= Grand Sky =

UAS-specific business and aviation park in North Dakota, USA.

Grand Sky is a UAS (unmanned aerial systems)-specific business and aviation park located at Grand Forks Air Force Base near Grand Forks, North Dakota. A groundbreaking for the development was held in September 2015, making it the first UAS business and aviation park in the U.S. The park consists of 217 acres and includes access to the Grand Forks Air Force Base runway for large UAS flights.

==Tenants==
Initial tenants at Grand Sky include General Atomics Aeronautical Systems and Northrop Grumman. Northrop Grumman was the first tenant to begin construction at the park. The company broke ground for a 36,000-square-foot facility in October 2015 to be used for research, training and operations. Northrop Grumman makes the Global Hawk, a large UAS that is also flown by the military at Grand Forks Air Force Base.

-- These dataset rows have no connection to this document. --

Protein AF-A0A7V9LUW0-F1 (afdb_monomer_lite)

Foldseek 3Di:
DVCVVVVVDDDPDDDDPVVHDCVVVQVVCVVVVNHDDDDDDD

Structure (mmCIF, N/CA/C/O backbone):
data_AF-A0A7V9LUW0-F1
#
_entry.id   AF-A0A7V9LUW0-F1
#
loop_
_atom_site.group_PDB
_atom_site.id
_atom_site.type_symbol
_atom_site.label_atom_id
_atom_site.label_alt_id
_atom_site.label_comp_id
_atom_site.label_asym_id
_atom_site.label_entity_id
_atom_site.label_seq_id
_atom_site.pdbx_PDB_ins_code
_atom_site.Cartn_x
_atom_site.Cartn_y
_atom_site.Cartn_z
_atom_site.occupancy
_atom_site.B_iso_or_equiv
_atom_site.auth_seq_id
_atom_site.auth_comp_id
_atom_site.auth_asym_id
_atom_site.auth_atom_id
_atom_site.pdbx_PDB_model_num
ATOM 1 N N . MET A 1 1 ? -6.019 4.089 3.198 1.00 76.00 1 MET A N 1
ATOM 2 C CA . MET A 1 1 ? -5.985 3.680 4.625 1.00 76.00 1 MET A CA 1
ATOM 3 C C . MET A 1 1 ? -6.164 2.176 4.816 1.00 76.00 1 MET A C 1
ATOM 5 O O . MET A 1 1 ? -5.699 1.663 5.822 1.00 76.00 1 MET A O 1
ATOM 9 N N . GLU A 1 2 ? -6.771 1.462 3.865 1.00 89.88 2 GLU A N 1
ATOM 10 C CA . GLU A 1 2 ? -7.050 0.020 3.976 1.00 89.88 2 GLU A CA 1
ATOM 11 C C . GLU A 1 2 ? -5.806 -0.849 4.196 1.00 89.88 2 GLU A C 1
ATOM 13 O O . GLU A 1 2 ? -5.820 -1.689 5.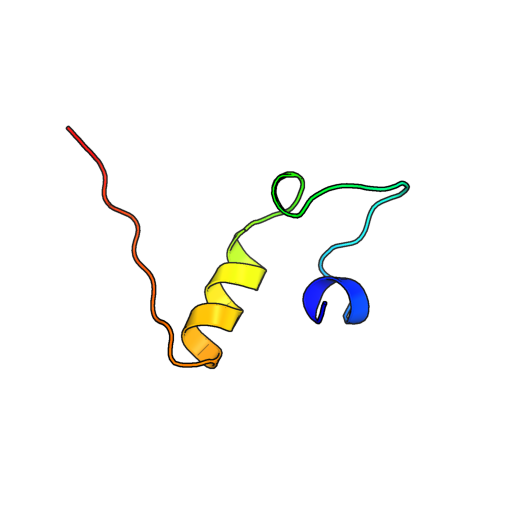084 1.00 89.88 2 GLU A O 1
ATOM 18 N N . LEU A 1 3 ? -4.695 -0.592 3.495 1.00 92.25 3 LEU A N 1
ATOM 19 C CA . LEU A 1 3 ? -3.454 -1.368 3.668 1.00 92.25 3 LEU A CA 1
ATOM 20 C C . LEU A 1 3 ? -2.812 -1.200 5.052 1.00 92.25 3 LEU A C 1
ATOM 22 O O . LEU A 1 3 ? -2.229 -2.143 5.581 1.00 92.25 3 LEU A O 1
ATOM 26 N N . MET A 1 4 ? -2.939 -0.015 5.656 1.00 89.94 4 MET A N 1
ATOM 27 C CA . MET A 1 4 ? -2.480 0.232 7.028 1.00 89.94 4 MET A CA 1
ATOM 28 C C . MET A 1 4 ? -3.429 -0.405 8.046 1.00 89.94 4 MET A C 1
ATOM 30 O O . MET A 1 4 ? -2.977 -1.030 9.000 1.00 89.94 4 MET A O 1
ATOM 34 N N . ALA A 1 5 ? -4.743 -0.294 7.822 1.00 90.00 5 ALA A N 1
ATOM 35 C CA . ALA A 1 5 ? -5.759 -0.899 8.682 1.00 90.00 5 ALA A CA 1
ATOM 36 C C . ALA A 1 5 ? -5.690 -2.438 8.678 1.00 90.00 5 ALA A C 1
ATOM 38 O O . ALA A 1 5 ? -5.873 -3.060 9.720 1.00 90.00 5 ALA A O 1
ATOM 39 N N . ALA A 1 6 ? -5.374 -3.042 7.530 1.00 92.19 6 ALA A N 1
ATOM 40 C CA . ALA A 1 6 ? -5.154 -4.479 7.380 1.00 92.19 6 ALA A CA 1
ATOM 41 C C . ALA A 1 6 ? -3.783 -4.948 7.908 1.00 92.19 6 ALA A C 1
ATOM 43 O O . ALA A 1 6 ? -3.535 -6.148 7.996 1.00 92.19 6 ALA A O 1
ATOM 44 N N . GLY A 1 7 ? -2.874 -4.025 8.244 1.00 91.62 7 GLY A N 1
ATOM 45 C CA . GLY A 1 7 ? -1.519 -4.336 8.708 1.00 91.62 7 GLY A CA 1
ATOM 46 C C . GLY A 1 7 ? -0.540 -4.772 7.611 1.00 91.62 7 GLY A C 1
ATOM 47 O O . GLY A 1 7 ? 0.615 -5.051 7.926 1.00 91.62 7 GLY A O 1
ATOM 48 N N . THR A 1 8 ? -0.965 -4.799 6.343 1.00 94.00 8 THR A N 1
ATOM 49 C CA . THR A 1 8 ? -0.108 -5.078 5.178 1.00 94.00 8 THR A CA 1
ATOM 50 C C . THR A 1 8 ? 1.004 -4.041 5.049 1.00 94.00 8 THR A C 1
ATOM 52 O O . THR A 1 8 ? 2.165 -4.387 4.847 1.00 94.00 8 THR A O 1
ATOM 55 N N . TRP A 1 9 ? 0.665 -2.763 5.217 1.00 92.62 9 TRP A N 1
ATOM 56 C CA . TRP A 1 9 ? 1.641 -1.686 5.351 1.00 92.62 9 TRP A CA 1
ATOM 57 C C . TRP A 1 9 ? 1.805 -1.349 6.827 1.00 92.62 9 TRP A C 1
ATOM 59 O O .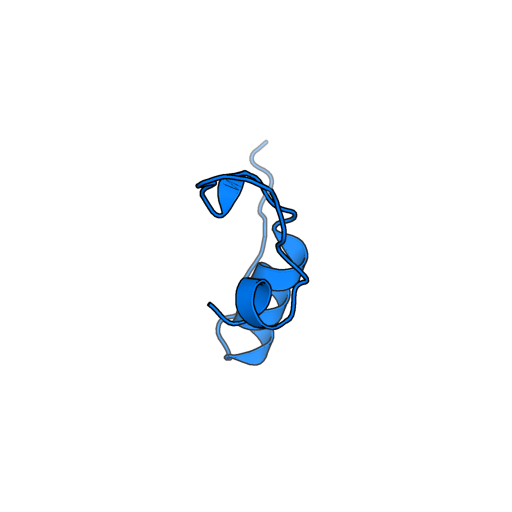 TRP A 1 9 ? 0.957 -0.688 7.429 1.00 92.62 9 TRP A O 1
ATOM 69 N N . ARG A 1 10 ? 2.902 -1.825 7.422 1.00 90.00 10 ARG A N 1
ATOM 70 C CA . ARG A 1 10 ? 3.228 -1.597 8.831 1.00 90.00 10 ARG A CA 1
ATOM 71 C C . ARG A 1 10 ? 4.700 -1.246 8.991 1.00 90.00 10 ARG A C 1
ATOM 73 O O . ARG A 1 10 ? 5.562 -2.010 8.571 1.00 90.00 10 ARG A O 1
ATOM 80 N N . ASN A 1 11 ? 4.986 -0.135 9.664 1.00 85.38 11 ASN A N 1
ATOM 81 C CA . ASN A 1 11 ? 6.323 0.192 10.153 1.00 85.38 11 ASN A CA 1
ATOM 82 C C . ASN A 1 11 ? 6.239 1.115 11.382 1.00 85.38 11 ASN A C 1
ATOM 84 O O . ASN A 1 11 ? 5.168 1.643 11.685 1.00 85.38 11 ASN A O 1
ATOM 88 N N . ALA A 1 12 ? 7.346 1.286 12.104 1.00 80.12 12 ALA A N 1
ATOM 89 C CA . ALA A 1 12 ? 7.437 2.248 13.200 1.00 80.12 12 ALA A CA 1
ATOM 90 C C . ALA A 1 12 ? 7.732 3.659 12.655 1.00 80.12 12 ALA A C 1
ATOM 92 O O . ALA A 1 12 ? 8.636 3.832 11.842 1.00 80.12 12 ALA A O 1
ATOM 93 N N . GLY A 1 13 ? 6.998 4.668 13.136 1.00 83.00 13 GLY A N 1
ATOM 94 C CA . GLY A 1 13 ? 7.156 6.068 12.718 1.00 83.00 13 GLY A CA 1
ATOM 95 C C . GLY A 1 13 ? 6.166 6.518 11.637 1.00 83.00 13 GLY A C 1
ATOM 96 O O . GLY A 1 13 ? 5.245 5.790 11.277 1.00 83.00 13 GLY A O 1
ATOM 97 N N . VAL A 1 14 ? 6.333 7.753 11.148 1.00 86.31 14 VAL A N 1
ATOM 98 C CA . VAL A 1 14 ? 5.500 8.337 10.081 1.00 86.31 14 VAL A CA 1
ATOM 99 C C . VAL A 1 14 ? 6.231 8.160 8.756 1.00 86.31 14 VAL A C 1
ATOM 101 O O . VAL A 1 14 ? 7.170 8.896 8.465 1.00 86.31 14 VAL A O 1
ATOM 104 N N . LEU A 1 15 ? 5.814 7.168 7.974 1.00 88.38 15 LEU A N 1
ATOM 105 C CA . LEU A 1 15 ? 6.332 6.917 6.631 1.00 88.38 15 LEU A CA 1
ATOM 106 C C . LEU A 1 15 ? 5.244 7.192 5.598 1.00 88.38 15 LEU A C 1
ATOM 108 O O . LEU A 1 15 ? 4.075 6.867 5.822 1.00 88.38 15 LEU A O 1
ATOM 112 N N . GLY A 1 16 ? 5.636 7.774 4.469 1.00 87.38 16 GLY A N 1
ATOM 113 C CA . GLY A 1 16 ? 4.767 7.886 3.307 1.00 87.38 16 GLY A CA 1
ATOM 114 C C . GLY A 1 16 ? 4.592 6.540 2.583 1.00 87.38 16 GLY A C 1
ATOM 115 O O . GLY A 1 16 ? 5.340 5.590 2.835 1.00 87.38 16 GLY A O 1
ATOM 116 N N . PRO A 1 17 ? 3.591 6.430 1.691 1.00 87.75 17 PRO A N 1
ATOM 117 C CA . PRO A 1 17 ? 3.310 5.218 0.916 1.00 87.75 17 PRO A CA 1
ATOM 118 C C . PRO A 1 17 ? 4.492 4.750 0.047 1.00 87.75 17 PRO A C 1
ATOM 120 O O . PRO A 1 17 ? 4.609 3.560 -0.227 1.00 87.75 17 PRO A O 1
ATOM 123 N N . GLU A 1 18 ? 5.391 5.655 -0.345 1.00 90.56 18 GLU A N 1
ATOM 124 C CA . GLU A 1 18 ? 6.603 5.368 -1.123 1.00 90.56 18 GLU A CA 1
ATOM 125 C C . GLU A 1 18 ? 7.620 4.477 -0.396 1.00 90.56 18 GLU A C 1
ATOM 127 O O . GLU A 1 18 ? 8.503 3.905 -1.032 1.00 90.56 18 GLU A O 1
ATOM 132 N N . ALA A 1 19 ? 7.504 4.347 0.927 1.00 93.12 19 ALA A N 1
ATOM 133 C CA . ALA A 1 19 ? 8.366 3.487 1.732 1.00 93.12 19 ALA A CA 1
ATOM 134 C C . ALA A 1 19 ? 7.910 2.015 1.763 1.00 93.12 19 ALA A C 1
ATOM 136 O O . ALA A 1 19 ? 8.560 1.192 2.412 1.00 93.12 19 ALA A O 1
ATOM 137 N N . PHE A 1 20 ? 6.791 1.678 1.118 1.00 92.44 20 PHE A N 1
ATOM 138 C CA . PHE A 1 20 ? 6.188 0.347 1.155 1.00 92.44 20 PHE A CA 1
ATOM 139 C C . PHE A 1 20 ? 6.166 -0.313 -0.226 1.00 92.44 20 PHE A C 1
ATOM 141 O O . PHE A 1 20 ? 6.313 0.345 -1.253 1.00 92.44 20 PHE A O 1
ATOM 148 N N . ASP A 1 21 ? 5.957 -1.633 -0.240 1.00 94.19 21 ASP A N 1
ATOM 149 C CA . ASP A 1 21 ? 5.718 -2.374 -1.478 1.00 94.19 21 ASP A CA 1
ATOM 150 C C . ASP A 1 21 ? 4.491 -1.782 -2.201 1.00 94.19 21 ASP A C 1
ATOM 152 O O . ASP A 1 21 ? 3.411 -1.717 -1.594 1.00 94.19 21 ASP A O 1
ATOM 156 N N . PRO A 1 22 ? 4.631 -1.332 -3.464 1.00 94.75 22 PRO A N 1
ATOM 157 C CA . PRO A 1 22 ? 3.531 -0.741 -4.213 1.00 94.75 22 PRO A CA 1
ATOM 158 C C . PRO A 1 22 ? 2.480 -1.766 -4.662 1.00 94.75 22 PRO A C 1
ATOM 160 O O . PRO A 1 22 ? 1.340 -1.370 -4.910 1.00 94.75 22 PRO A O 1
ATOM 163 N N . VAL A 1 23 ? 2.807 -3.061 -4.760 1.00 95.06 23 VAL A N 1
ATOM 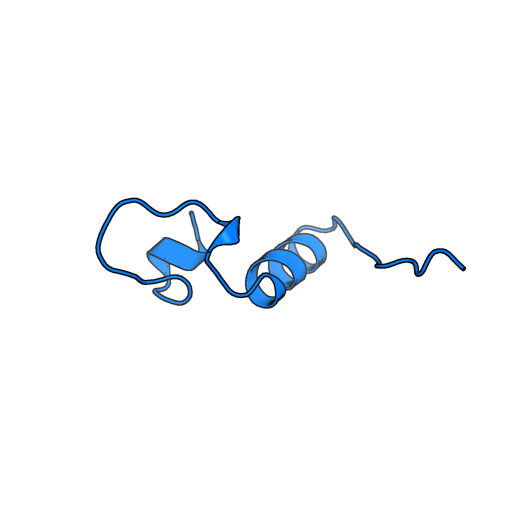164 C CA . VAL A 1 23 ? 1.917 -4.074 -5.364 1.00 95.06 23 VAL A CA 1
ATOM 165 C C . VAL A 1 23 ? 0.541 -4.154 -4.681 1.00 95.06 23 VAL A C 1
ATOM 167 O O . VAL A 1 23 ? -0.460 -4.032 -5.387 1.00 95.06 23 VAL A O 1
ATOM 170 N N . PRO A 1 24 ? 0.422 -4.225 -3.339 1.00 94.81 24 PRO A N 1
ATOM 171 C CA . PRO A 1 24 ? -0.887 -4.276 -2.682 1.00 94.81 24 PRO A CA 1
ATOM 172 C C . PRO A 1 24 ? -1.772 -3.052 -2.957 1.00 94.81 24 PRO A C 1
ATOM 174 O O . PRO A 1 24 ? -2.996 -3.148 -2.952 1.00 94.81 24 PRO A O 1
ATOM 177 N N . PHE A 1 25 ? -1.172 -1.884 -3.194 1.00 94.12 25 PHE A N 1
ATOM 178 C CA . PHE A 1 25 ? -1.918 -0.679 -3.561 1.00 94.12 25 PHE A CA 1
ATOM 179 C C . PHE A 1 25 ? -2.397 -0.733 -5.011 1.00 94.12 25 PHE A C 1
ATOM 181 O O . PHE A 1 25 ? -3.538 -0.388 -5.311 1.00 94.12 25 PHE A O 1
ATOM 188 N N . LEU A 1 26 ? -1.534 -1.205 -5.902 1.00 95.69 26 LEU A N 1
ATOM 189 C CA . LEU A 1 26 ? -1.830 -1.394 -7.314 1.00 95.69 26 LEU A CA 1
ATOM 190 C C . LEU A 1 26 ? -2.942 -2.441 -7.545 1.00 95.69 26 LEU A C 1
ATOM 192 O O . LEU A 1 26 ? -3.799 -2.263 -8.418 1.00 95.69 26 LEU A O 1
ATOM 196 N N . ASP A 1 27 ? -3.007 -3.483 -6.717 1.00 95.94 27 ASP A N 1
ATOM 197 C CA . ASP A 1 27 ? -4.109 -4.453 -6.729 1.00 95.94 27 ASP A CA 1
ATOM 198 C C . ASP A 1 27 ? -5.451 -3.802 -6.349 1.00 95.94 27 ASP A C 1
ATOM 200 O O . ASP A 1 27 ? -6.467 -4.044 -7.009 1.00 95.94 27 ASP A O 1
ATOM 204 N N . LEU A 1 28 ? -5.459 -2.910 -5.347 1.00 95.94 28 LEU A N 1
ATOM 205 C CA . LEU A 1 28 ? -6.661 -2.159 -4.959 1.00 95.94 28 LEU A CA 1
ATOM 206 C C . LEU A 1 28 ? -7.165 -1.252 -6.085 1.00 95.94 28 LEU A C 1
ATOM 208 O O . LEU A 1 28 ? -8.374 -1.149 -6.280 1.00 95.94 28 LEU A O 1
ATOM 212 N N . LEU A 1 29 ? -6.271 -0.626 -6.857 1.00 96.12 29 LEU A N 1
ATOM 213 C CA . LEU A 1 29 ? -6.678 0.182 -8.011 1.00 96.12 29 LEU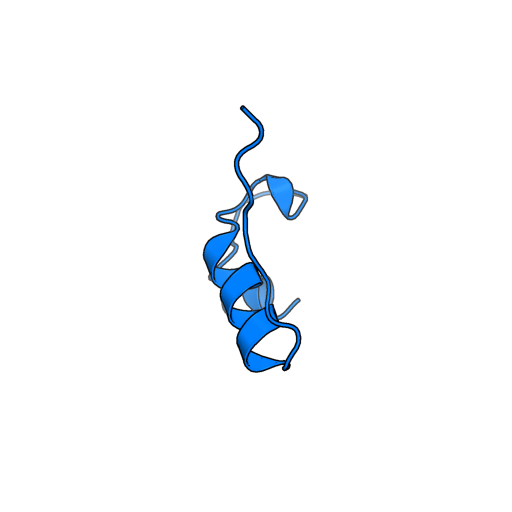 A CA 1
ATOM 214 C C . LEU A 1 29 ? -7.469 -0.657 -9.022 1.00 96.12 29 LEU A C 1
ATOM 216 O O . LEU A 1 29 ? -8.540 -0.247 -9.469 1.00 96.12 29 LEU A O 1
ATOM 220 N N . THR A 1 30 ? -6.991 -1.867 -9.313 1.00 96.12 30 THR A N 1
ATOM 221 C CA . THR A 1 30 ? -7.695 -2.807 -10.196 1.00 96.12 30 THR A CA 1
ATOM 222 C C . THR A 1 30 ? -9.038 -3.229 -9.598 1.00 96.12 30 THR A C 1
ATOM 224 O O . THR A 1 30 ? -10.055 -3.180 -10.292 1.00 96.12 30 THR A O 1
ATOM 227 N N . ALA A 1 31 ? -9.070 -3.578 -8.307 1.00 96.44 31 ALA A N 1
ATOM 228 C CA . ALA A 1 31 ? -10.295 -3.965 -7.603 1.00 96.44 31 ALA A CA 1
ATOM 229 C C . ALA A 1 31 ? -11.354 -2.846 -7.584 1.00 96.44 31 ALA A C 1
ATOM 231 O O . ALA A 1 31 ? -12.550 -3.125 -7.668 1.00 96.44 31 ALA A O 1
ATOM 232 N N . TYR A 1 32 ? -10.924 -1.582 -7.545 1.00 97.56 32 TYR A N 1
ATOM 233 C CA . TYR A 1 32 ? -11.793 -0.404 -7.606 1.00 97.56 32 TYR A CA 1
ATOM 234 C C . TYR A 1 32 ? -12.120 0.074 -9.027 1.00 97.56 32 TYR A C 1
ATOM 236 O O . TYR A 1 32 ? -12.691 1.150 -9.201 1.00 97.56 32 TYR A O 1
ATOM 244 N N . GLY A 1 33 ? -11.794 -0.712 -10.056 1.00 97.31 33 GLY A N 1
ATOM 245 C CA . GLY A 1 33 ? -12.126 -0.383 -11.444 1.00 97.31 33 GLY A CA 1
ATOM 246 C C . GLY A 1 33 ? -11.243 0.705 -12.060 1.00 97.31 33 GLY A C 1
ATOM 247 O O . GLY A 1 33 ? -11.613 1.286 -13.077 1.00 97.31 33 GLY A O 1
ATOM 248 N N . SER A 1 34 ? -10.080 0.976 -11.466 1.00 96.75 34 SER A N 1
ATOM 249 C CA . SER A 1 34 ? -9.050 1.892 -11.970 1.00 96.75 34 SER A CA 1
ATOM 250 C C . SER A 1 34 ? -7.802 1.104 -12.404 1.00 96.75 34 SER A C 1
ATOM 252 O O . SER A 1 34 ? -6.790 1.131 -11.707 1.00 96.75 34 SER A O 1
ATOM 254 N N . PRO A 1 35 ? -7.843 0.353 -13.520 1.00 94.50 35 PRO A N 1
ATOM 255 C CA . PRO A 1 35 ? -6.709 -0.462 -13.952 1.00 94.50 35 PRO A CA 1
ATOM 256 C C . PRO A 1 35 ? -5.479 0.401 -14.271 1.00 94.50 35 PRO A C 1
ATOM 258 O O . PRO A 1 35 ? -5.594 1.532 -14.749 1.00 94.50 35 PRO A O 1
ATOM 261 N N . TRP A 1 36 ? -4.293 -0.151 -14.032 1.00 95.50 36 TRP A N 1
ATOM 262 C CA . TRP A 1 36 ? -3.006 0.521 -14.218 1.00 95.50 36 TRP A CA 1
ATOM 263 C C . TRP A 1 36 ? -2.062 -0.346 -15.055 1.00 95.50 36 TRP A C 1
ATOM 265 O O .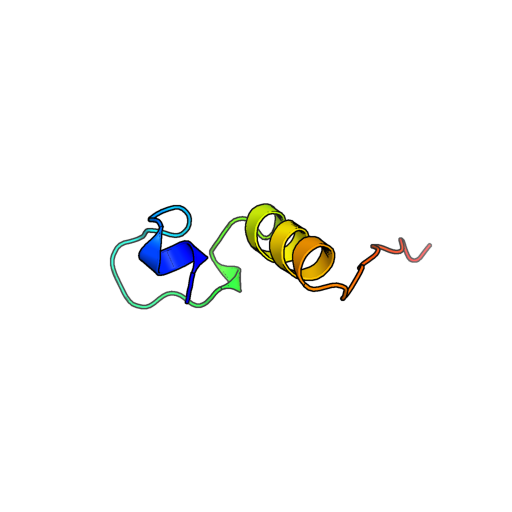 TRP A 1 36 ? -2.213 -1.565 -15.126 1.00 95.50 36 TRP A O 1
ATOM 275 N N . HIS A 1 37 ? -1.058 0.289 -15.664 1.00 94.19 37 HIS A N 1
ATOM 276 C CA . HIS A 1 37 ? -0.000 -0.389 -16.411 1.00 94.19 37 HIS A CA 1
ATOM 277 C C . HIS A 1 37 ? 1.327 0.367 -16.279 1.00 94.19 37 HIS A C 1
ATOM 279 O O . HIS A 1 37 ? 1.339 1.594 -16.181 1.00 94.19 37 HIS A O 1
ATOM 285 N N . GLN A 1 38 ? 2.445 -0.360 -16.322 1.00 93.44 38 GLN A N 1
ATOM 286 C CA . GLN A 1 38 ? 3.787 0.213 -16.428 1.00 93.44 38 GLN A CA 1
ATOM 287 C C . GLN A 1 38 ? 4.240 0.205 -17.892 1.00 93.44 38 GLN A C 1
ATOM 289 O O . GLN A 1 38 ? 3.996 -0.757 -18.619 1.00 93.44 38 GLN A O 1
ATOM 294 N N . ARG A 1 39 ? 4.920 1.270 -18.321 1.00 95.06 39 ARG A N 1
ATOM 295 C CA . ARG A 1 39 ? 5.545 1.357 -19.643 1.00 95.06 39 ARG A CA 1
ATOM 296 C C . ARG A 1 39 ? 7.031 1.626 -19.480 1.00 95.06 39 ARG A C 1
ATOM 298 O O . ARG A 1 39 ? 7.404 2.592 -18.822 1.00 95.06 39 ARG A O 1
ATOM 305 N 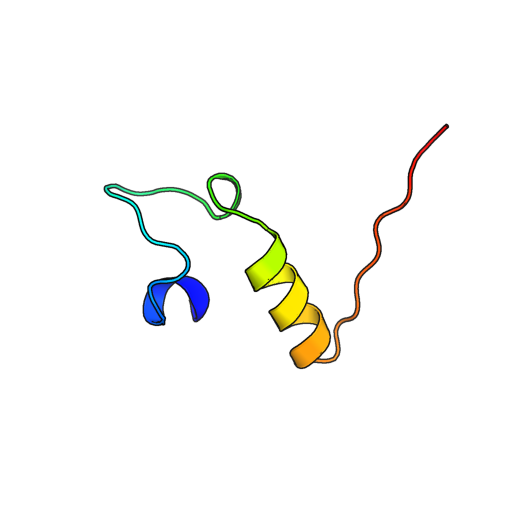N . GLU A 1 40 ? 7.852 0.808 -20.120 1.00 95.38 40 GLU A N 1
ATOM 306 C CA . GLU A 1 40 ? 9.280 1.079 -20.252 1.00 95.38 40 GLU A CA 1
ATOM 307 C C . GLU A 1 40 ? 9.504 2.139 -21.335 1.00 95.38 40 GLU A C 1
ATOM 309 O O . GLU A 1 40 ? 8.900 2.087 -22.411 1.00 95.38 40 GLU A O 1
ATOM 314 N N . LEU A 1 41 ? 10.336 3.132 -21.027 1.00 90.25 41 LEU A N 1
ATOM 315 C CA . LEU A 1 41 ? 10.809 4.109 -22.001 1.00 90.25 41 LEU A CA 1
ATOM 316 C C . LEU A 1 41 ? 12.211 3.673 -22.439 1.00 90.25 41 LEU A C 1
ATOM 318 O O . LEU A 1 41 ? 13.103 3.588 -21.596 1.00 90.25 41 LEU A O 1
ATOM 322 N N . GLY A 1 42 ? 12.354 3.341 -23.724 1.00 84.75 42 GLY A N 1
ATOM 323 C CA . GLY A 1 42 ? 13.638 3.035 -24.363 1.00 84.75 42 GLY A CA 1
ATOM 324 C C . GLY A 1 42 ? 14.390 4.274 -24.822 1.00 84.75 42 GLY A C 1
ATOM 325 O O . GLY A 1 42 ? 13.759 5.355 -24.900 1.00 84.75 42 GLY A O 1
#

Secondary structure (DSSP, 8-state):
-HHHHTTSS--SS---GGGS-SHHHHHHHHHTT---------

Radius of gyration: 12.47 Å; chains: 1; bounding box: 26×13×38 Å

pLDDT: mean 91.83, std 4.75, range [76.0, 97.56]

Sequence (42 aa):
MELMAAGTWRNAGVLGPEAFDPVPFLDLLTAYGSPWHQRELG

General Atomics Aeronautical Systems conducted the first large UAS flight at the park, a launch and recovery of a Predator A aircraft, in July 2016. The company operates a UAS Flight Training Academy at the park and graduated its first class of aircrews on Aug. 12, 2016.

==Future development==
In December 2016, Grand Forks-based EdgeData LLC signed a letter of intent to construct a 16,000-square-foot data center at Grand Sky which will offer data storage for tenants at the park. Data collection and distribution is expected to be a significant factor in the commercial use of UAS.

Also in December 2016, the Federal Aviation Administration granted approval to the Northern Plains UAS Test Site to conduct beyond visual line of sight (BVLOS) flights from Grand Sky. It is the first location in the U.S. to receive approval for BVLOS flights and allows for greater support of testing, development and evaluation of UAS technologies.